We were driving to the airport, and I took my seatbelt off to get our plane tickets out of the back seat and make a phone call to the airline. I put my seatbelt back
on and moments later we started to cross an intersection when another car ran a stop sign and slammed into us.
It was a serious accident. I was not seriously injured, but I was seriously shaken. I kept telling John, "I had my seatbelt off not two minutes before that. I
could have gone right through the windshield."
The accident really disturbed me even though it wasn't our fault. The other driver had run the stop sign. I went for counseling to help me sort out what I was
thinking and feeling.
The accident was a real eye opener for me, I began to return to the things that I knew were important--faith, family, and friends. If life could be lost that quickly,
there were questions I needed to deal with: Am I happy where I am in my relationship with the Lord and with my friends? Have I told my family that I love them?
God had gotten my attention. I was beginning to return to what I knew to be true about Him--that He loved me completely and wanted me to love Him completely, too--but
there was still work to be done.
John and I separated in January and one month later my mother called with more bad news. My house was being repaired after we had found termites chewing up one wall. The
pump had also broken down, and I had workers all over the place. My life really did seem to be one problem after another. But in the tangle of all that was happening, my mom's words halted everything
else. "Donna," she said, "I have breast cancer."

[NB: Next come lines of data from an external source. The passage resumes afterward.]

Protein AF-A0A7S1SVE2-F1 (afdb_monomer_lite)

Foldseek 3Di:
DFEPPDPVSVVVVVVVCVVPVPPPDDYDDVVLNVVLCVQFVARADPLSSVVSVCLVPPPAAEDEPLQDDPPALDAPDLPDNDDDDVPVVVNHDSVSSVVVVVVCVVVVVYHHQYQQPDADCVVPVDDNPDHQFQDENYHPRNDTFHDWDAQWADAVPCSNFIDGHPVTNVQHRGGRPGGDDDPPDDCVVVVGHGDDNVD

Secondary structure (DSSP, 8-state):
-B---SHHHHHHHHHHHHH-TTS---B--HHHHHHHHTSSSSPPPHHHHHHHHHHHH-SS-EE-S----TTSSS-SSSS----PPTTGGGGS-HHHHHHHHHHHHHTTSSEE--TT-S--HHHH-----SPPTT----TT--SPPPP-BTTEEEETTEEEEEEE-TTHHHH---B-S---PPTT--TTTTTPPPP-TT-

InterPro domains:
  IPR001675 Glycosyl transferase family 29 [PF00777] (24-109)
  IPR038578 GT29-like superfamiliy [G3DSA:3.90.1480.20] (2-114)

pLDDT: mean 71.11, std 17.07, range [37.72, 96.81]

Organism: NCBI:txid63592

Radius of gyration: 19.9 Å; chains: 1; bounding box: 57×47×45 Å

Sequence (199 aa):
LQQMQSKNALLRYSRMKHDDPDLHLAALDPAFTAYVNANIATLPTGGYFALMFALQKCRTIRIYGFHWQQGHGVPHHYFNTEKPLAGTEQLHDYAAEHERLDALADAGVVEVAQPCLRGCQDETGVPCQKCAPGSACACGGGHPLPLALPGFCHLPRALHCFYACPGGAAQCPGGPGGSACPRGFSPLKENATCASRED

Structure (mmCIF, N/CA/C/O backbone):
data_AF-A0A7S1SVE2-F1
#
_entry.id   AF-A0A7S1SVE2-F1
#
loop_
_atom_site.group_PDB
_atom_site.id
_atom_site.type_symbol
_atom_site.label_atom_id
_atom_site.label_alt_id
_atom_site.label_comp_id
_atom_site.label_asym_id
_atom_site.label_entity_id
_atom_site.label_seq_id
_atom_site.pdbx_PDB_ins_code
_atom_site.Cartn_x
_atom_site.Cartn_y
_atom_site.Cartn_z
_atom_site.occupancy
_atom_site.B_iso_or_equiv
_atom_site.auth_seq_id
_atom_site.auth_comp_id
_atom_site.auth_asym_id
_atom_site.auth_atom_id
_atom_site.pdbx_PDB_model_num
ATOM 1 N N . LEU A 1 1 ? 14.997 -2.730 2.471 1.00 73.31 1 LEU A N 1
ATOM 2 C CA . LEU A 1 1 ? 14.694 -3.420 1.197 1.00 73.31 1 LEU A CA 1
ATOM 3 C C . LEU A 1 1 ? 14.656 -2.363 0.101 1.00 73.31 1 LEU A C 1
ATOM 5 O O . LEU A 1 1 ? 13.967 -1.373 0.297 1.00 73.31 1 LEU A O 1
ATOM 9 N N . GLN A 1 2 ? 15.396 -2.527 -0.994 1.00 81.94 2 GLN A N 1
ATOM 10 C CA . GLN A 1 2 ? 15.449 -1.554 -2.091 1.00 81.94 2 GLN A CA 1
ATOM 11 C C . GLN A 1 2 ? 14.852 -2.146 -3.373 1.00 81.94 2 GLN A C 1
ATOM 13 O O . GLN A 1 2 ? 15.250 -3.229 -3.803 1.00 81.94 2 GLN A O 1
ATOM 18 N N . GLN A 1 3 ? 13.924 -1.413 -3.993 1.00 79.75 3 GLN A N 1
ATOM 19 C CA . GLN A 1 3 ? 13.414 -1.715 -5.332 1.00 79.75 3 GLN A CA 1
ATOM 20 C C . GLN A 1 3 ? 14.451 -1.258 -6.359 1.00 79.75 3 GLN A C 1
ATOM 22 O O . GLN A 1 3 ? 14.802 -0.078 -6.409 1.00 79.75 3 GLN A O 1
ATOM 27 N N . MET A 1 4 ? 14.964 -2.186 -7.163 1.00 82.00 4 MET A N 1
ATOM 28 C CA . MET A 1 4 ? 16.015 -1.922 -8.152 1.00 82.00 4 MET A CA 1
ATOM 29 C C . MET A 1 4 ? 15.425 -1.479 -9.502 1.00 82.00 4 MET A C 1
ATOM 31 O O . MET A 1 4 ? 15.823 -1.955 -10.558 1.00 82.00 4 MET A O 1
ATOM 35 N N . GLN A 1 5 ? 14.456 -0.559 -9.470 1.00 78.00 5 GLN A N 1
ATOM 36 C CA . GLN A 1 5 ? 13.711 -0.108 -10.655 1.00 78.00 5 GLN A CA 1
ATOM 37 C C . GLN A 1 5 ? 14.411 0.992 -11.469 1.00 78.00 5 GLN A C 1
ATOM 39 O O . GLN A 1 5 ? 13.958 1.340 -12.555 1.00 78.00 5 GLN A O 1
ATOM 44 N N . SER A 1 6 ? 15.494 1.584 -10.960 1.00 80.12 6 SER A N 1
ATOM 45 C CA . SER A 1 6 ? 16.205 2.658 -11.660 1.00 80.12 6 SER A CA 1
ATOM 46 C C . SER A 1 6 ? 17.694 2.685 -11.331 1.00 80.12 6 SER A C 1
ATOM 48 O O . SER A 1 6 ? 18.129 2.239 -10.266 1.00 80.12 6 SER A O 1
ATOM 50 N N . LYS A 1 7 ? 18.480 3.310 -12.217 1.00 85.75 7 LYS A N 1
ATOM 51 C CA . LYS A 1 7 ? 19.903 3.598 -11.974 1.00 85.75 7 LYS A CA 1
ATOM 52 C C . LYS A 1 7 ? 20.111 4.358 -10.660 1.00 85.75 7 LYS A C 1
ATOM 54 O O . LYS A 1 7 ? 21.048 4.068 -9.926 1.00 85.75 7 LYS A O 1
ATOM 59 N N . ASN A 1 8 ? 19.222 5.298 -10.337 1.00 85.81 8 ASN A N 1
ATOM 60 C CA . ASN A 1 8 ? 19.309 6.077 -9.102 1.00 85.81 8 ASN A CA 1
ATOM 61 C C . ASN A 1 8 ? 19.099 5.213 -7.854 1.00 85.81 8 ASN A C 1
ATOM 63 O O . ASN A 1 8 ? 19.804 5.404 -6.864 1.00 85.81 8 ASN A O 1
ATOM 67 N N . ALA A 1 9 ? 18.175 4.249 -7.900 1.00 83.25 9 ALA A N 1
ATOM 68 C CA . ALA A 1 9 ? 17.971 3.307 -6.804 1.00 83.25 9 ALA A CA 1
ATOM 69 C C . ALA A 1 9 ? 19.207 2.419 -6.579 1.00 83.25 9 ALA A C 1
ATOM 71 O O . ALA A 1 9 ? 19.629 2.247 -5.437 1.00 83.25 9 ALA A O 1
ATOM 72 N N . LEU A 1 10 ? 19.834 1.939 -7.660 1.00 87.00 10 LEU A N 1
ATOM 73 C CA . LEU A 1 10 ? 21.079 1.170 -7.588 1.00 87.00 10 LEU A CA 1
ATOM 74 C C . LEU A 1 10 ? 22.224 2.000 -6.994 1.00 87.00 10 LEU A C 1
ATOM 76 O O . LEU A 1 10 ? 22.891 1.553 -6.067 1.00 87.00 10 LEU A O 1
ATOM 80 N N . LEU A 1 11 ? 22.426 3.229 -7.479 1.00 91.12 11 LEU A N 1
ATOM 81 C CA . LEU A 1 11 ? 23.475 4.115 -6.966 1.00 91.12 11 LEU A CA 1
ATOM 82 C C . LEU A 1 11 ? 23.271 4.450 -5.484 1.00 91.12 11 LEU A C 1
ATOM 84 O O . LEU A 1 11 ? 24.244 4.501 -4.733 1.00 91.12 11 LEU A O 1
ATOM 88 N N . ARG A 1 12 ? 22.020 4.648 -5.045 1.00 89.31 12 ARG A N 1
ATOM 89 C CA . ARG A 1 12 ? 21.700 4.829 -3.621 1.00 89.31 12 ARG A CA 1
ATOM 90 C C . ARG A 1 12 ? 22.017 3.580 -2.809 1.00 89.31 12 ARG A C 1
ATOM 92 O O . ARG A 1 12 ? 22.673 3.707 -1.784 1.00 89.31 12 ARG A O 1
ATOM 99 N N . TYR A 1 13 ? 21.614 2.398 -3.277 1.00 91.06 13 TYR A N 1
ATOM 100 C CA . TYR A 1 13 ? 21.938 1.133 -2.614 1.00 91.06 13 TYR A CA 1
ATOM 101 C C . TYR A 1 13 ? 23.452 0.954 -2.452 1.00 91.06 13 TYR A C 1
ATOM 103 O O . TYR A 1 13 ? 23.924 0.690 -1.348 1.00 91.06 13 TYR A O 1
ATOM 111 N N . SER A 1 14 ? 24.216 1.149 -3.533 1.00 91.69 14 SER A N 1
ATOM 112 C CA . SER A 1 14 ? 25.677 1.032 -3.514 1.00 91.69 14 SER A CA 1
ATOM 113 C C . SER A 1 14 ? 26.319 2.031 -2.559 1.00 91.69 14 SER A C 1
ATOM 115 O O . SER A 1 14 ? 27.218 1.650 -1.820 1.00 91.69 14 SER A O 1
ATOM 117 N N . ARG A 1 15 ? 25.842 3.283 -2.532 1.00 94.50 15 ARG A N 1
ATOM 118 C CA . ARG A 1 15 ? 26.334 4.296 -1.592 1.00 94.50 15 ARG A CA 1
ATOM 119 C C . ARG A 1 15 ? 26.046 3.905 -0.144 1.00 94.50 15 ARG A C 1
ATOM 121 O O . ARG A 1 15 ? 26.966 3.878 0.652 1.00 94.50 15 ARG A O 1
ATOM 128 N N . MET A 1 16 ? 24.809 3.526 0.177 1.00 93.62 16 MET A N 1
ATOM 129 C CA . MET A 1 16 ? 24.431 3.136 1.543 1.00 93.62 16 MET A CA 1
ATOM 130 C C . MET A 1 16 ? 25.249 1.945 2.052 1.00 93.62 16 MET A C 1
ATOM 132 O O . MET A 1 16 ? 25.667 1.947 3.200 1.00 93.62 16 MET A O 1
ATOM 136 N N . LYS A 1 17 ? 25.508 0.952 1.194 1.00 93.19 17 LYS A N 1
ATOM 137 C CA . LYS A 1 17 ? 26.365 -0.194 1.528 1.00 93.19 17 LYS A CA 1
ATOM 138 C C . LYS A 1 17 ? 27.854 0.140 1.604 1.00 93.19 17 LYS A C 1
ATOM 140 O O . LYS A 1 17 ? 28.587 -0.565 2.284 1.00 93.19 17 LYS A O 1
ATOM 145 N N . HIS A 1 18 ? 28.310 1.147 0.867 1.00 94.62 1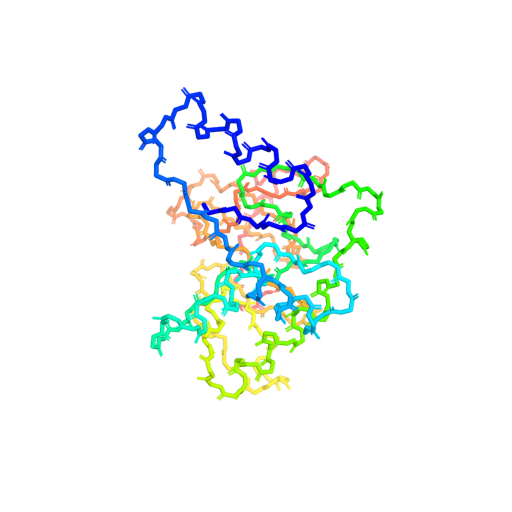8 HIS A N 1
ATOM 146 C CA . HIS A 1 18 ? 29.689 1.615 0.944 1.00 94.62 18 HIS A CA 1
ATOM 147 C C . HIS A 1 18 ? 29.936 2.403 2.234 1.00 94.62 18 HIS A C 1
ATOM 149 O O . HIS A 1 18 ? 30.933 2.161 2.905 1.00 94.62 18 HIS A O 1
ATOM 155 N N . ASP A 1 19 ? 29.011 3.303 2.573 1.00 96.81 19 ASP A N 1
ATOM 156 C CA . ASP A 1 19 ? 29.091 4.165 3.754 1.00 96.81 19 ASP A CA 1
ATOM 157 C C . ASP A 1 19 ? 28.891 3.364 5.056 1.00 96.81 19 ASP A C 1
ATOM 159 O O . ASP A 1 19 ? 29.507 3.680 6.071 1.00 96.81 19 ASP A O 1
ATOM 163 N N . ASP A 1 20 ? 28.062 2.313 5.021 1.00 96.06 20 ASP A N 1
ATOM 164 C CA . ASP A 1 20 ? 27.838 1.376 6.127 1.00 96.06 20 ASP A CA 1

I didn't know how I would get everything taken care of, but I told my mom, "I'll be there before your surgery."
My friends rushed to my aid. They said, "You know, you never ask us to do anything. Of course we can help you out. You just go and don't worry about anything
here. Everything will be fine." So I left the house and the animals to them. I went to see my mother.
Here I was, the competitive, independent one, and I was finally learning to put my life in the hands of those God had given to me to support me. The LPGA's primary
charity is the Susan G. Komen Breast Cancer Foundation. I called Val Skinner, who is tied into this effort, and she was able to put me in touch with some doctors who helped me understand what my mom was
going through and gave us great advice.
The doctors removed the lump in her breast, started her on chemotherapy, and I am glad to say that today she is very healthy, a survivor of cancer.
At the time, though, my mother's illness was just one more knock from God on my thick head. I was beginning to understand what this was all about.
God wanted one thing from me. He wanted me to rely on Him.
When all this started to happen--the accident, the injuries, the divorce, my mom's cancer--I knew God had a purpose for it all. And being the kind of person that I
am, one who likes to fight her own battles, I was convinced I could find that purpose.
What I have found is that the one purpose is God. We're here to worship Him. We're here to fellowship with others, those He created and loves. We're here
to enjoy and benefit from all that He does for us.
That began, of course, when He sent His Son, Jesus Christ, to die for the forgiveness of our sins. Jesus suffered. He went through all sorts of trials. And He did it
for the same purpose my life is to have. He did it to glorify God.
I'm one of those people who often call God "the Good Lord." But I don't say it casually. I mean it. God is good, very good. He has shown me this in
major championships, and He has shown me this in major catastrophes. That's why, no matter what, I keep smiling.